● **Assignment**: Write out exactly the lines from the first line of the records below through the line that contains "Nearest PDB structures", and stop there.
··· Data in this exercise ···
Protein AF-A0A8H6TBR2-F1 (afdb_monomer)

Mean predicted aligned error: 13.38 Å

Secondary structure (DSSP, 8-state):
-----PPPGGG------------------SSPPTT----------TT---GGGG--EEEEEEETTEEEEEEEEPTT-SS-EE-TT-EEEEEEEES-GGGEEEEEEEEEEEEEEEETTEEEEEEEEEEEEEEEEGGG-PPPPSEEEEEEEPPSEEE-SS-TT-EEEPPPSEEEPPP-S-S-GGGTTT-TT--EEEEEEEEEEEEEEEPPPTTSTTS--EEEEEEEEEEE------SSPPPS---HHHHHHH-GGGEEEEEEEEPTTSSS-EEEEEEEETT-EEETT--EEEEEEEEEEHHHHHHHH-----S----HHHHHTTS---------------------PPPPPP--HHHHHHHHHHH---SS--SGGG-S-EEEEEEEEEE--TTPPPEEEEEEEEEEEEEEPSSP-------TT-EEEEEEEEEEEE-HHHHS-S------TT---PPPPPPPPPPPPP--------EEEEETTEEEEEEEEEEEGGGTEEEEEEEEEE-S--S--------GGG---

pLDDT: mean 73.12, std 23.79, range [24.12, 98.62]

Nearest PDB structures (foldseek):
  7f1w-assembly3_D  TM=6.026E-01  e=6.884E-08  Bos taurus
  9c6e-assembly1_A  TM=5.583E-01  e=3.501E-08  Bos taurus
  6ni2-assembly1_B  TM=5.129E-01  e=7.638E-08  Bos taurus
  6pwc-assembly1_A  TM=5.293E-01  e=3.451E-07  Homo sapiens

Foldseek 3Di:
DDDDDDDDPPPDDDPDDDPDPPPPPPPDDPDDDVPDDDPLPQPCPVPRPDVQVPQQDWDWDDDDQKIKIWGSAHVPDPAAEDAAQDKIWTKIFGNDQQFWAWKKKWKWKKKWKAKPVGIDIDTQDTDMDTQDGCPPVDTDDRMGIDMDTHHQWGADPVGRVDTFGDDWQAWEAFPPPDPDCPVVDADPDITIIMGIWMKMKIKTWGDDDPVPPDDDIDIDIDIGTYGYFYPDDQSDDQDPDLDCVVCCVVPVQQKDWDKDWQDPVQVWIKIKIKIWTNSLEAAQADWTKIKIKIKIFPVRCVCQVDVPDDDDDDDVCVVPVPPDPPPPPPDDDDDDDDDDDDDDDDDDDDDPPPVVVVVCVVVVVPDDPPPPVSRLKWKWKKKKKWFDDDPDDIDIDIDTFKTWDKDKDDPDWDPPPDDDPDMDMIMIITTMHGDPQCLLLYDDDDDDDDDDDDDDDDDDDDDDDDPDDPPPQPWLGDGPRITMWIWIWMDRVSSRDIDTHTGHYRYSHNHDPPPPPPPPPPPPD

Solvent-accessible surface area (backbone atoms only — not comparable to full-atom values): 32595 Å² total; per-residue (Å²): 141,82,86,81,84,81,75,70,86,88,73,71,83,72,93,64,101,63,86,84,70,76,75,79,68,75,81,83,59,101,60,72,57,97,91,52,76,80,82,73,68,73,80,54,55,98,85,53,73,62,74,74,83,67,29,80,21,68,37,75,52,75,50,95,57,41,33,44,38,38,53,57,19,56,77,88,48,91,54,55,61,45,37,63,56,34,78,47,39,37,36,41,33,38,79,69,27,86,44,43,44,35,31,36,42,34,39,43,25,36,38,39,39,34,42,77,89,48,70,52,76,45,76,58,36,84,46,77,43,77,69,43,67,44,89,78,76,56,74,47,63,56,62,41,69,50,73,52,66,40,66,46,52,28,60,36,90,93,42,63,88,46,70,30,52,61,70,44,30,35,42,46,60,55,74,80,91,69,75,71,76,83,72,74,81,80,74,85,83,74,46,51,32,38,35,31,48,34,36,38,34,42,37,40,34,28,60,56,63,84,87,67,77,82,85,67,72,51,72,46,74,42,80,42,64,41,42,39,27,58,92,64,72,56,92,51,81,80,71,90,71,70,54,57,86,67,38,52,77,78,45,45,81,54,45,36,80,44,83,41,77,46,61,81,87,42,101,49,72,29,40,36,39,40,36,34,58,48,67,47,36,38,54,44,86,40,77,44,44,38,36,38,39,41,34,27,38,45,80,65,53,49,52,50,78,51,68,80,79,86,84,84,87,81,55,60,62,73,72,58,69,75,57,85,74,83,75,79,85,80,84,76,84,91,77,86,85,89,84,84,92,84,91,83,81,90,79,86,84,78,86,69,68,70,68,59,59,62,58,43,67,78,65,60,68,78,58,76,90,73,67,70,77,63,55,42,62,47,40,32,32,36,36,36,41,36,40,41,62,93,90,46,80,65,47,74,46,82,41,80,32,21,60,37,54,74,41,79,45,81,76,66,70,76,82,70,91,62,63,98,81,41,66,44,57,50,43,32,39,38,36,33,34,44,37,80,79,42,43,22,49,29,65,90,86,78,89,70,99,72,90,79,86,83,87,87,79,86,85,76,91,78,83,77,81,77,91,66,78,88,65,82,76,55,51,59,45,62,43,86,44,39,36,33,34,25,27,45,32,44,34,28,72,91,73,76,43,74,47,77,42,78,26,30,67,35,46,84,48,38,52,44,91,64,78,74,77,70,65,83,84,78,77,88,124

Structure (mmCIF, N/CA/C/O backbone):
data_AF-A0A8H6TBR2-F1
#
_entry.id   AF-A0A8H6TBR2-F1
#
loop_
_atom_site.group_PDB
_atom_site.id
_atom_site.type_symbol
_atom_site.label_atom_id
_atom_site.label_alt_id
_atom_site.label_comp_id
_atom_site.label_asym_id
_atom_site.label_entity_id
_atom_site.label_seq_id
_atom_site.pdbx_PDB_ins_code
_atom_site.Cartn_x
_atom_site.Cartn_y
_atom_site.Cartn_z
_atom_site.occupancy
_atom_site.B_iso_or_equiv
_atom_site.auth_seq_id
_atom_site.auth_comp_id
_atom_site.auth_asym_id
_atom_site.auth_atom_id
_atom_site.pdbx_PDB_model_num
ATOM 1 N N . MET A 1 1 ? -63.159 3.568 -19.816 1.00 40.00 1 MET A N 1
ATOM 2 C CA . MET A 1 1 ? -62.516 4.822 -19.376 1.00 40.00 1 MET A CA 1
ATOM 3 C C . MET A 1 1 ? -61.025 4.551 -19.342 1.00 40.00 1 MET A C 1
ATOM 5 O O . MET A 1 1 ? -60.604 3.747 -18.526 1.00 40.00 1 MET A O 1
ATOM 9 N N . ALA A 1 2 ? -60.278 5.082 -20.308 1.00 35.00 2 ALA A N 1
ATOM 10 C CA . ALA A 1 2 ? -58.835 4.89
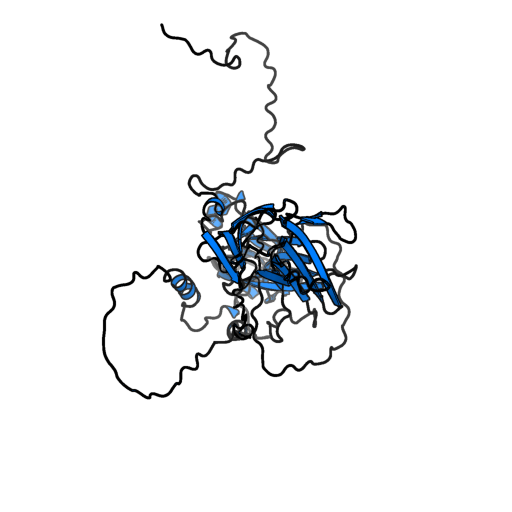1 -20.427 1.00 35.00 2 ALA A CA 1
ATOM 11 C C . ALA A 1 2 ? -58.180 6.276 -20.363 1.00 35.00 2 ALA A C 1
ATOM 13 O O . ALA A 1 2 ? -58.483 7.129 -21.196 1.00 35.00 2 ALA A O 1
ATOM 14 N N . GLU A 1 3 ? -57.358 6.506 -19.341 1.00 43.56 3 GLU A N 1
ATOM 15 C CA . GLU A 1 3 ? -56.603 7.746 -19.150 1.00 43.56 3 GLU A CA 1
ATOM 16 C C . GLU A 1 3 ? -55.362 7.749 -20.046 1.00 43.56 3 GLU A C 1
ATOM 18 O O . GLU A 1 3 ? -54.540 6.833 -20.004 1.00 43.56 3 GLU A O 1
ATOM 23 N N . SER A 1 4 ? -55.226 8.791 -20.869 1.00 38.94 4 SER A N 1
ATOM 24 C CA . SER A 1 4 ? -54.031 9.029 -21.674 1.00 38.94 4 SER A CA 1
ATOM 25 C C . SER A 1 4 ? -52.949 9.692 -20.824 1.00 38.94 4 SER A C 1
ATOM 27 O O . SER A 1 4 ? -53.138 10.805 -20.329 1.00 38.94 4 SER A O 1
ATOM 29 N N . VAL A 1 5 ? -51.797 9.038 -20.700 1.00 49.28 5 VAL A N 1
ATOM 30 C CA . VAL A 1 5 ? -50.602 9.598 -20.063 1.00 49.28 5 VAL A CA 1
ATOM 31 C C . VAL A 1 5 ? -50.016 10.684 -20.969 1.00 49.28 5 VAL A C 1
ATOM 33 O O . VAL A 1 5 ? -49.577 10.406 -22.085 1.00 49.28 5 VAL A O 1
ATOM 36 N N . ALA A 1 6 ? -50.025 11.931 -20.499 1.00 45.59 6 ALA A N 1
ATOM 37 C CA . ALA A 1 6 ? -49.403 13.053 -21.189 1.00 45.59 6 ALA A CA 1
ATOM 38 C C . ALA A 1 6 ? -47.877 12.999 -21.015 1.00 45.59 6 ALA A C 1
ATOM 40 O O . ALA A 1 6 ? -47.373 12.959 -19.892 1.00 45.59 6 ALA A O 1
ATOM 41 N N . LEU A 1 7 ? -47.139 12.996 -22.128 1.00 45.31 7 LEU A N 1
ATOM 42 C CA . LEU A 1 7 ? -45.680 13.065 -22.111 1.00 45.31 7 LEU A CA 1
ATOM 43 C C . LEU A 1 7 ? -45.188 14.492 -21.788 1.00 45.31 7 LEU A C 1
ATOM 45 O O . LEU A 1 7 ? -45.869 15.464 -22.129 1.00 45.31 7 LEU A O 1
ATOM 49 N N . PRO A 1 8 ? -43.999 14.634 -21.169 1.00 47.50 8 PRO A N 1
ATOM 50 C CA . PRO A 1 8 ? -43.410 15.926 -20.829 1.00 47.50 8 PRO A CA 1
ATOM 51 C C . PRO A 1 8 ? -43.225 16.847 -22.054 1.00 47.50 8 PRO A C 1
ATOM 53 O O . PRO A 1 8 ? -42.959 16.362 -23.158 1.00 47.50 8 PRO A O 1
ATOM 56 N N . PRO A 1 9 ? -43.303 18.179 -21.875 1.00 51.56 9 PRO A N 1
ATOM 57 C CA . PRO A 1 9 ? -43.449 19.171 -22.951 1.00 51.56 9 PRO A CA 1
ATOM 58 C C . PRO A 1 9 ? -42.262 19.302 -23.927 1.00 51.56 9 PRO A C 1
ATOM 60 O O . PRO A 1 9 ? -42.351 20.067 -24.884 1.00 51.56 9 PRO A O 1
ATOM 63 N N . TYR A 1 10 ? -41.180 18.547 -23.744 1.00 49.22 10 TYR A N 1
···
● **Response**:
Protein AF-A0A8H6TBR2-F1 (afdb_monomer)

Mean predicted aligned error: 13.38 Å

Secondary structure (DSSP, 8-state):
-----PPPGGG------------------SSPPTT----------TT---GGGG--EEEEEEETTEEEEEEEEPTT-SS-EE-TT-EEEEEEEES-GGGEEEEEEEEEEEEEEEETTEEEEEEEEEEEEEEEEGGG-PPPPSEEEEEEEPPSEEE-SS-TT-EEEPPPSEEEPPP-S-S-GGGTTT-TT--EEEEEEEEEEEEEEEPPPTTSTTS--EEEEEEEEEEE------SSPPPS---HHHHHHH-GGGEEEEEEEEPTTSSS-EEEEEEEETT-EEETT--EEEEEEEEEEHHHHHHHH-----S----HHHHHTTS---------------------PPPPPP--HHHHHHHHHHH---SS--SGGG-S-EEEEEEEEEE--TTPPPEEEEEEEEEEEEEEPSSP-------TT-EEEEEEEEEEEE-HHHHS-S------TT---PPPPPPPPPPPPP--------EEEEETTEEEEEEEEEEEGGGTEEEEEEEEEE-S--S--------GGG---

pLDDT: mean 73.12, std 23.79, range [24.12, 98.62]

Nearest PDB structures (foldseek):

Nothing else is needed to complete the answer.